Return all of the data exactly as written, without the pictures.

Data excerpts:
◆ ◆ ◆

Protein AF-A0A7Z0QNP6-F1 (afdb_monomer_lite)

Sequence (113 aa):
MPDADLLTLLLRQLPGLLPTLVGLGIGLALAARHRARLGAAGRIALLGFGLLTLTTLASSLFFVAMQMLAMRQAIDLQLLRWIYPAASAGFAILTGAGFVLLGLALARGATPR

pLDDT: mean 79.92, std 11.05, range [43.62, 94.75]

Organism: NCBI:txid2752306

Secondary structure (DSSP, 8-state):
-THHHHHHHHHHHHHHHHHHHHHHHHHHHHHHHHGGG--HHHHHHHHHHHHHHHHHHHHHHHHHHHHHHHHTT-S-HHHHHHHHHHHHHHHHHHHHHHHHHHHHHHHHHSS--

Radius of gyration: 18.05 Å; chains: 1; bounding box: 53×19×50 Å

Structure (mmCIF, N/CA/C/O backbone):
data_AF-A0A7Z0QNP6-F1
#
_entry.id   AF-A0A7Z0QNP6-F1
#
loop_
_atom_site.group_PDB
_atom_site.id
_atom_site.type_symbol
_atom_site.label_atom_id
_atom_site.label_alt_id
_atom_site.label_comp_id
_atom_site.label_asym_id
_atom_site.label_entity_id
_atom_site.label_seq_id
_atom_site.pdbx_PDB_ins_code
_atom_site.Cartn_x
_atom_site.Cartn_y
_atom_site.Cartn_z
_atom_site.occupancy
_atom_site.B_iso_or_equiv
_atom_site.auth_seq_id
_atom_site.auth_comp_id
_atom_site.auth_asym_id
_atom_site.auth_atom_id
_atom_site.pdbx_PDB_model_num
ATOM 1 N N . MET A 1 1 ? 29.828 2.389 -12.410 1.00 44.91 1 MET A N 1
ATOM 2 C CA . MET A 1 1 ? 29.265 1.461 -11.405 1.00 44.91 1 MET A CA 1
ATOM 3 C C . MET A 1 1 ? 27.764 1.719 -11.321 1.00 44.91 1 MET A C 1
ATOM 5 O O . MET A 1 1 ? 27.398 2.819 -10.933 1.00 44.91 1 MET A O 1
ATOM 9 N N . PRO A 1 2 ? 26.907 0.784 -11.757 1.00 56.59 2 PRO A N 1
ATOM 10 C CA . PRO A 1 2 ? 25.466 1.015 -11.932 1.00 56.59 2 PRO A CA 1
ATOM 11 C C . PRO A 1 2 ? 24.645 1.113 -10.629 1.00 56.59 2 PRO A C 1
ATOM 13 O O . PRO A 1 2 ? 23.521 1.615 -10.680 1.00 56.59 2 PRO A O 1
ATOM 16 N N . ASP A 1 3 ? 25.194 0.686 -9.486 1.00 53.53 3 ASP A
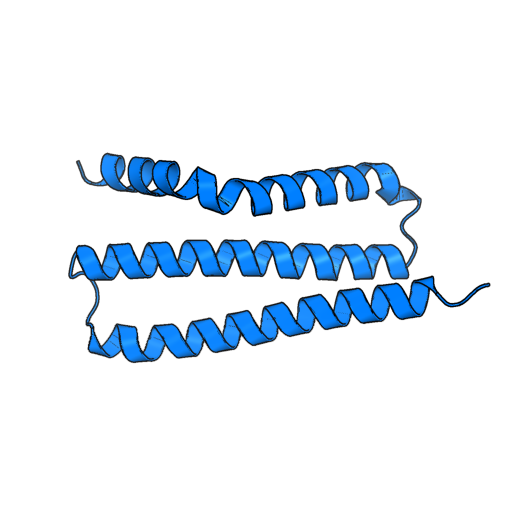 N 1
ATOM 17 C CA . ASP A 1 3 ? 24.479 0.626 -8.196 1.00 53.53 3 ASP A CA 1
ATOM 18 C C . ASP A 1 3 ? 24.442 1.967 -7.444 1.00 53.53 3 ASP A C 1
ATOM 20 O O . ASP A 1 3 ? 23.502 2.244 -6.696 1.00 53.53 3 ASP A O 1
ATOM 24 N N . ALA A 1 4 ? 25.424 2.843 -7.688 1.00 55.06 4 ALA A N 1
ATOM 25 C CA . ALA 
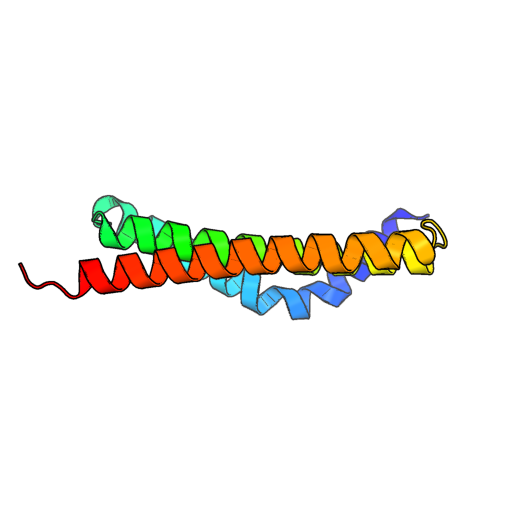A 1 4 ? 25.468 4.181 -7.094 1.00 55.06 4 ALA A CA 1
ATOM 26 C C . ALA A 1 4 ? 24.312 5.078 -7.583 1.00 55.06 4 ALA A C 1
ATOM 28 O O . ALA A 1 4 ? 23.833 5.925 -6.828 1.00 55.06 4 ALA A O 1
ATOM 29 N N . ASP A 1 5 ? 23.816 4.846 -8.804 1.00 67.69 5 ASP A N 1
ATOM 30 C CA . ASP A 1 5 ? 22.684 5.576 -9.396 1.00 67.69 5 ASP A CA 1
ATOM 31 C C . ASP A 1 5 ? 21.332 5.164 -8.803 1.00 67.69 5 ASP A C 1
ATOM 33 O O . ASP A 1 5 ? 20.453 6.003 -8.623 1.00 67.69 5 ASP A O 1
ATOM 37 N N . LEU A 1 6 ? 21.149 3.881 -8.469 1.00 59.31 6 LEU A N 1
ATOM 38 C CA . LEU A 1 6 ? 19.896 3.375 -7.893 1.00 59.31 6 LEU A CA 1
ATOM 39 C C . LEU A 1 6 ? 19.669 3.932 -6.486 1.00 59.31 6 LEU A C 1
ATOM 41 O O . LEU A 1 6 ? 18.576 4.393 -6.158 1.00 59.31 6 LEU A O 1
ATOM 45 N N . LEU A 1 7 ? 20.726 3.934 -5.674 1.00 65.56 7 LEU A N 1
ATOM 46 C CA . LEU A 1 7 ? 20.690 4.436 -4.305 1.00 65.56 7 LEU A CA 1
ATOM 47 C C . LEU A 1 7 ? 20.482 5.956 -4.276 1.00 65.56 7 LEU A C 1
ATOM 49 O O . LEU A 1 7 ? 19.666 6.449 -3.502 1.00 65.56 7 LEU A O 1
ATOM 53 N N . THR A 1 8 ? 21.143 6.706 -5.162 1.00 70.38 8 THR A N 1
ATOM 54 C CA . THR A 1 8 ? 20.960 8.165 -5.259 1.00 70.38 8 THR A CA 1
ATOM 55 C C . THR A 1 8 ? 19.597 8.568 -5.823 1.00 70.38 8 THR A C 1
ATOM 57 O O . THR A 1 8 ? 19.021 9.544 -5.342 1.00 70.38 8 THR A O 1
ATOM 60 N N . LEU A 1 9 ? 19.027 7.824 -6.775 1.00 65.56 9 LEU A N 1
ATOM 61 C CA . LEU A 1 9 ? 17.654 8.048 -7.249 1.00 65.56 9 LEU A CA 1
ATOM 62 C C . LEU A 1 9 ? 16.611 7.759 -6.164 1.00 65.56 9 LEU A C 1
ATOM 64 O O . LEU A 1 9 ? 15.713 8.576 -5.957 1.00 65.56 9 LEU A O 1
ATOM 68 N N . LEU A 1 10 ? 16.764 6.654 -5.426 1.00 65.56 10 LEU A N 1
ATOM 69 C CA . LEU A 1 10 ? 15.911 6.340 -4.276 1.00 65.56 10 LEU A CA 1
ATOM 70 C C . LEU A 1 10 ? 16.019 7.417 -3.186 1.00 65.56 10 LEU A C 1
ATOM 72 O O . LEU A 1 10 ? 15.003 7.865 -2.657 1.00 65.56 10 LEU A O 1
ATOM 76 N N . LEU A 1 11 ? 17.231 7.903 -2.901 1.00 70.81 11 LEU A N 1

◆ ◆ ◆

• **ANSWER SPACE**:
Protein AF-A0A7Z0QNP6-F1 (afdb_monomer_lite)

Sequence (113 aa):
MPDADLLTLLLRQLPGLLPTLVGLGIGLALAARHRARLGAAGRIALLGFGLLTLTTLASSLFFVAMQMLAMRQAIDLQLLRWIYPAASAGFAILTGAGFVLLGLALARGATPR

pLDDT: mean 79.92, std 11.05, range [43.62, 94.75]

Organism: NCBI:txid2752306

Secondary structure (DSSP, 8-state):
-THHHHHHHHHHHHHHHHHHHHHHHHHHHHHHHHGGG--HHHHHHHHHHHHHHHHHHHHHHHHHHHHHHHHTT-S-HHHHHHHHHHHHHHHHHHHHHHHHHHHHHHHHHSS--

Radius of gyration: 18.05 Å; chains: 1; bounding box: 53×19×50 Å

Structure (mmCIF, N/CA/C/O backbone):
data_AF-A0A7Z0QNP6-F1
#
_entry.id   AF-A0A7Z0QNP6-F1
#
loop_
_atom_site.group_PDB
_atom_site.id
_atom_site.type_symbol
_atom_site.label_atom_id
_atom_site.label_alt_id
_atom_site.label_comp_id
_atom_site.label_asym_id
_atom_site.label_entity_id
_atom_site.label_seq_id
_atom_site.pdbx_PDB_ins_code
_atom_site.Cartn_x
_atom_site.Cartn_y
_atom_site.Cartn_z
_atom_site.occupancy
_atom_site.B_iso_or_equiv
_atom_site.auth_seq_id
_atom_site.auth_comp_id
_atom_site.auth_asym_id
_atom_site.auth_atom_id
_atom_site.pdbx_PDB_model_num
ATOM 1 N N . MET A 1 1 ? 29.828 2.389 -12.410 1.00 44.91 1 MET A N 1
ATOM 2 C CA . MET A 1 1 ? 29.265 1.461 -11.405 1.00 44.91 1 MET A CA 1
ATOM 3 C C . MET A 1 1 ? 27.764 1.719 -11.321 1.00 44.91 1 MET A C 1
ATOM 5 O O . MET A 1 1 ? 27.398 2.819 -10.933 1.00 44.91 1 MET A O 1
ATOM 9 N N . PRO A 1 2 ? 26.907 0.784 -11.757 1.00 56.59 2 PRO A N 1
ATOM 10 C CA . PRO A 1 2 ? 25.466 1.015 -11.932 1.00 56.59 2 PRO A CA 1
ATOM 11 C C . PRO A 1 2 ? 24.645 1.113 -10.629 1.00 56.59 2 PRO A C 1
ATOM 13 O O . PRO A 1 2 ? 23.521 1.615 -10.680 1.00 56.59 2 PRO A O 1
ATOM 16 N N . ASP A 1 3 ? 25.194 0.686 -9.486 1.00 53.53 3 ASP A
 N 1
ATOM 17 C CA . ASP A 1 3 ? 24.479 0.626 -8.196 1.00 53.53 3 ASP A CA 1
ATOM 18 C C . ASP A 1 3 ? 24.442 1.967 -7.444 1.00 53.53 3 ASP A C 1
ATOM 20 O O . ASP A 1 3 ? 23.502 2.244 -6.696 1.00 53.53 3 ASP A O 1
ATOM 24 N N . ALA A 1 4 ? 25.424 2.843 -7.688 1.00 55.06 4 ALA A N 1
ATOM 25 C CA . ALA 
A 1 4 ? 25.468 4.181 -7.094 1.00 55.06 4 ALA A CA 1
ATOM 26 C C . ALA A 1 4 ? 24.312 5.078 -7.583 1.00 55.06 4 ALA A C 1
ATOM 28 O O . ALA A 1 4 ? 23.833 5.925 -6.828 1.00 55.06 4 ALA A O 1
ATOM 29 N N . ASP A 1 5 ? 23.816 4.846 -8.804 1.00 67.69 5 ASP A N 1
ATOM 30 C CA . ASP A 1 5 ? 22.684 5.576 -9.396 1.00 67.69 5 ASP A CA 1
ATOM 31 C C . ASP A 1 5 ? 21.332 5.164 -8.803 1.00 67.69 5 ASP A C 1
ATOM 33 O O . ASP A 1 5 ? 20.453 6.003 -8.623 1.00 67.69 5 ASP A O 1
ATOM 37 N N . LEU A 1 6 ? 21.149 3.881 -8.469 1.00 59.31 6 LEU A N 1
ATOM 38 C CA . LEU A 1 6 ? 19.896 3.375 -7.893 1.00 59.31 6 LEU A CA 1
ATOM 39 C C . LEU A 1 6 ? 19.669 3.932 -6.486 1.00 59.31 6 LEU A C 1
ATOM 41 O O . LEU A 1 6 ? 18.576 4.393 -6.158 1.00 59.31 6 LEU A O 1
ATOM 45 N N . LEU A 1 7 ? 20.726 3.934 -5.674 1.00 65.56 7 LEU A N 1
ATOM 46 C CA . LEU A 1 7 ? 20.690 4.436 -4.305 1.00 65.56 7 LEU A CA 1
ATOM 47 C C . LEU A 1 7 ? 20.482 5.956 -4.276 1.00 65.56 7 LEU A C 1
ATOM 49 O O . LEU A 1 7 ? 19.666 6.449 -3.502 1.00 65.56 7 LEU A O 1
ATOM 53 N N . THR A 1 8 ? 21.143 6.706 -5.162 1.00 70.38 8 THR A N 1
ATOM 54 C CA . THR A 1 8 ? 20.960 8.165 -5.259 1.00 70.38 8 THR A CA 1
ATOM 55 C C . THR A 1 8 ? 19.597 8.568 -5.823 1.00 70.38 8 THR A C 1
ATOM 57 O O . THR A 1 8 ? 19.021 9.544 -5.342 1.00 70.38 8 THR A O 1
ATOM 60 N N . LEU A 1 9 ? 19.027 7.824 -6.775 1.00 65.56 9 LEU A N 1
ATOM 61 C CA . LEU A 1 9 ? 17.654 8.048 -7.249 1.00 65.56 9 LEU A CA 1
ATOM 62 C C . LEU A 1 9 ? 16.611 7.759 -6.164 1.00 65.56 9 LEU A C 1
ATOM 64 O O . LEU A 1 9 ? 15.713 8.576 -5.957 1.00 65.56 9 LEU A O 1
ATOM 68 N N . LEU A 1 10 ? 16.764 6.654 -5.426 1.00 65.56 10 LEU A N 1
ATOM 69 C CA . LEU A 1 10 ? 15.911 6.340 -4.276 1.00 65.56 10 LEU A CA 1
ATOM 70 C C . LEU A 1 10 ? 16.019 7.417 -3.186 1.00 65.56 10 LEU A C 1
ATOM 72 O O . LEU A 1 10 ? 15.003 7.865 -2.657 1.00 65.56 10 LEU A O 1
ATOM 76 N N . LEU A 1 11 ? 17.231 7.903 -2.901 1.00 70.81 11 LEU A N 1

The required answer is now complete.